In the 1990s, sf writer Neal Stephenson wrote some notes on the computing scene (linux-Microsoft culture wars were in the air, & I regret getting so caught up in that back then). I think this related to his novel Cryptonomicon. The links to those notes have disappeared AFAIK, but the part I’ve saved and quote below has been copied by a few others as well.

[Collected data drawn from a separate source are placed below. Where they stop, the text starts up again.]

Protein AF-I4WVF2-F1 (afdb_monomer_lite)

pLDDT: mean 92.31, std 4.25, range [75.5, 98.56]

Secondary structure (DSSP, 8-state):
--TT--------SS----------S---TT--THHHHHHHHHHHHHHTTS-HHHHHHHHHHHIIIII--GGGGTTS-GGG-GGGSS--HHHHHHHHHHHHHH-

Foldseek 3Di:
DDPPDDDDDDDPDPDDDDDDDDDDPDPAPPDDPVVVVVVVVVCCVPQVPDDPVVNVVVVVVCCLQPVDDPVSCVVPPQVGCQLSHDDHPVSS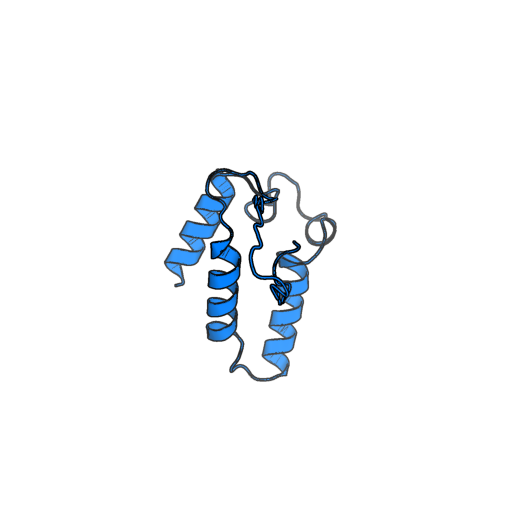VVVVVVVVVVD

Sequence (103 aa):
MPPLWWHNVESLERLNALVNYWWNPVDIPGYHTGHARAALYHCLLAFRALPSAERDSWRNLLDHYVFGDEEAIAHIPEHRRGVLGPLTPETIEQLKQGARQHL

Structure (mmCIF, N/CA/C/O backbone):
data_AF-I4WVF2-F1
#
_entry.id   AF-I4WVF2-F1
#
loop_
_atom_site.group_PDB
_atom_site.id
_atom_site.type_symbol
_atom_site.label_atom_id
_atom_site.label_alt_id
_atom_site.label_comp_id
_atom_site.label_asym_id
_atom_site.label_entity_id
_atom_site.label_seq_id
_atom_site.pdbx_PDB_ins_code
_atom_site.Cartn_x
_atom_site.Cartn_y
_atom_site.Cartn_z
_atom_site.occupancy
_atom_site.B_iso_or_equiv
_atom_site.auth_seq_id
_atom_site.auth_comp_id
_atom_site.auth_asym_id
_atom_site.auth_atom_id
_atom_site.pdbx_PDB_model_num
ATOM 1 N N . MET A 1 1 ? 6.016 4.408 -16.536 1.00 82.19 1 MET A N 1
ATOM 2 C CA . MET A 1 1 ? 5.860 2.933 -16.533 1.00 82.19 1 MET A CA 1
ATOM 3 C C . MET A 1 1 ? 5.206 2.516 -15.225 1.00 82.19 1 MET A C 1
ATOM 5 O O . MET A 1 1 ? 5.488 3.168 -14.221 1.00 82.19 1 MET A O 1
ATOM 9 N N . PRO A 1 2 ? 4.330 1.500 -15.217 1.00 84.19 2 PRO A N 1
ATOM 10 C CA . PRO A 1 2 ? 3.658 1.091 -13.990 1.00 84.19 2 PRO A CA 1
ATOM 11 C C . PRO A 1 2 ? 4.656 0.595 -12.928 1.00 84.19 2 PRO A C 1
ATOM 13 O O . PRO A 1 2 ? 5.682 0.006 -13.286 1.00 84.19 2 PRO A O 1
ATOM 16 N N . PRO A 1 3 ? 4.389 0.818 -11.628 1.00 84.00 3 PRO A N 1
ATOM 17 C CA . PRO A 1 3 ? 5.191 0.233 -10.559 1.00 84.00 3 PRO A CA 1
ATOM 18 C C . PRO A 1 3 ? 5.294 -1.292 -10.700 1.00 84.00 3 PRO A C 1
ATOM 20 O O . PRO A 1 3 ? 4.358 -1.941 -11.160 1.00 84.00 3 PRO A O 1
ATOM 23 N N . LEU A 1 4 ? 6.426 -1.861 -10.270 1.00 86.94 4 LEU A N 1
ATOM 24 C CA . LEU A 1 4 ? 6.725 -3.307 -10.274 1.00 86.94 4 LEU A CA 1
ATOM 25 C C . LEU A 1 4 ? 6.938 -3.953 -11.656 1.00 86.94 4 LEU A C 1
ATOM 27 O O . LEU A 1 4 ? 7.198 -5.153 -11.726 1.00 86.94 4 LEU A O 1
ATOM 31 N N . TRP A 1 5 ? 6.876 -3.191 -12.751 1.00 90.94 5 TRP A N 1
ATOM 32 C CA . TRP A 1 5 ? 7.116 -3.739 -14.085 1.00 90.94 5 TRP A CA 1
ATOM 33 C C . TRP A 1 5 ? 8.608 -3.924 -14.371 1.00 90.94 5 TRP A C 1
ATOM 35 O O . TRP A 1 5 ? 9.412 -2.991 -14.275 1.00 90.94 5 TRP A O 1
ATOM 45 N N . TRP A 1 6 ? 8.960 -5.138 -14.788 1.00 90.00 6 TRP A N 1
ATOM 46 C CA . TRP A 1 6 ? 10.255 -5.433 -15.386 1.00 90.00 6 TRP A CA 1
ATOM 47 C C . TRP A 1 6 ? 10.305 -4.818 -16.780 1.00 90.00 6 TRP A C 1
ATOM 49 O O . TRP A 1 6 ? 9.357 -4.934 -17.553 1.00 90.00 6 TRP A O 1
ATOM 59 N N . HIS A 1 7 ? 11.415 -4.172 -17.107 1.00 91.12 7 HIS A N 1
ATOM 60 C CA . HIS A 1 7 ? 11.645 -3.632 -18.437 1.00 91.12 7 HIS A CA 1
ATOM 61 C C . HIS A 1 7 ? 13.114 -3.800 -18.797 1.00 91.12 7 HIS A C 1
ATOM 63 O O . HIS A 1 7 ? 14.001 -3.688 -17.950 1.00 91.12 7 HIS A O 1
ATOM 69 N N . ASN A 1 8 ? 13.350 -4.088 -20.068 1.00 92.88 8 ASN A N 1
ATOM 70 C CA . ASN A 1 8 ? 14.666 -4.116 -20.672 1.00 92.88 8 ASN A CA 1
ATOM 71 C C . ASN A 1 8 ? 14.660 -3.097 -21.814 1.00 92.88 8 ASN A C 1
ATOM 73 O O . ASN A 1 8 ? 13.672 -2.984 -22.539 1.00 92.88 8 ASN A O 1
ATOM 77 N N . VAL A 1 9 ? 15.736 -2.325 -21.919 1.00 93.19 9 VAL A N 1
ATOM 78 C CA . VAL A 1 9 ? 15.921 -1.330 -22.973 1.00 93.19 9 VAL A CA 1
ATOM 79 C C . VAL A 1 9 ? 17.264 -1.616 -23.624 1.00 93.19 9 VAL A C 1
ATOM 81 O O . VAL A 1 9 ? 18.277 -1.700 -22.930 1.00 93.19 9 VAL A O 1
ATOM 84 N N . GLU A 1 10 ? 17.260 -1.749 -24.947 1.00 94.31 10 GLU A N 1
ATOM 85 C CA . GLU A 1 10 ? 18.454 -1.973 -25.757 1.00 94.31 10 GLU A CA 1
ATOM 86 C C . GLU A 1 10 ? 18.649 -0.807 -26.736 1.00 94.31 10 GLU A C 1
ATOM 88 O O . GLU A 1 10 ? 17.701 -0.341 -27.368 1.00 94.31 10 GLU A O 1
ATOM 93 N N . SER A 1 11 ? 19.888 -0.322 -26.847 1.00 93.38 11 SER A N 1
ATOM 94 C CA . SER A 1 11 ? 20.286 0.723 -27.795 1.00 93.38 11 SER A CA 1
ATOM 95 C C . SER A 1 11 ? 20.995 0.081 -28.982 1.00 93.38 11 SER A C 1
ATOM 97 O O . SER A 1 11 ? 22.159 -0.293 -28.867 1.00 93.38 11 SER A O 1
ATOM 99 N N . LEU A 1 12 ? 20.310 -0.014 -30.122 1.00 93.75 12 LEU A N 1
ATOM 100 C CA . LEU A 1 12 ? 20.811 -0.711 -31.316 1.00 93.75 12 LEU A CA 1
ATOM 101 C C . LEU A 1 12 ? 21.785 0.120 -32.166 1.00 93.75 12 LEU A C 1
ATOM 103 O O . LEU A 1 12 ? 22.511 -0.425 -32.989 1.00 93.75 12 LEU A O 1
ATOM 107 N N . GLU A 1 13 ? 21.806 1.437 -31.964 1.00 94.81 13 GLU A N 1
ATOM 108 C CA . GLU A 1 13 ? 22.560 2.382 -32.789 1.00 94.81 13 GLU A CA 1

This imagines God sitting at a unix terminal running the “universe” program with different physics constants to see what kinds of universes are created. The context for this is the discussion as to whether our universe is a product of Intelligent Design in some form, or a random accident — and the recent discovery that even slight variations in these constants would produce a universe in which life was not possible. Quoting just the central paragraph because I think it’s so good:
I think that the message is very clear here: somewhere outside of and beyond our universe is an operating system, coded up over incalculable spans of time by some kind of hacker-demiurge. The cosmic operating system uses a command-line interface. It runs on something like a teletype, with lots of noise and heat; punched-out bits flutter down into its hopper like drifting stars. The demiurge sits at his teletype, pounding out one command line after another, specifying the values of fundamental constants of physics:
universe -G 6.672e-11 -e 1.602e-19 -h 6.626e-34 -protonmass 1.673e-27....
and when he’s finished typing out the command line, his right pinky hesitates above the ENTER key for an aeon or two, wondering what’s going to happen; then down it comes–and the WHACK you hear is another Big Bang.
I had forgotten about this until I watched today’s Bahá’í Faith — Modern Perspectives talk by Kendal Williams on the Sifter of Dust site — now on Youtube. He was talking about the compatibility of scientific and religious worldviews.
P.S. A more recent article on the friendliness of the structure of the universe for life is on The Atlantic as “Where Science and Miracles Meet” (porous paywall). But I think this field is still Early Days in our understanding.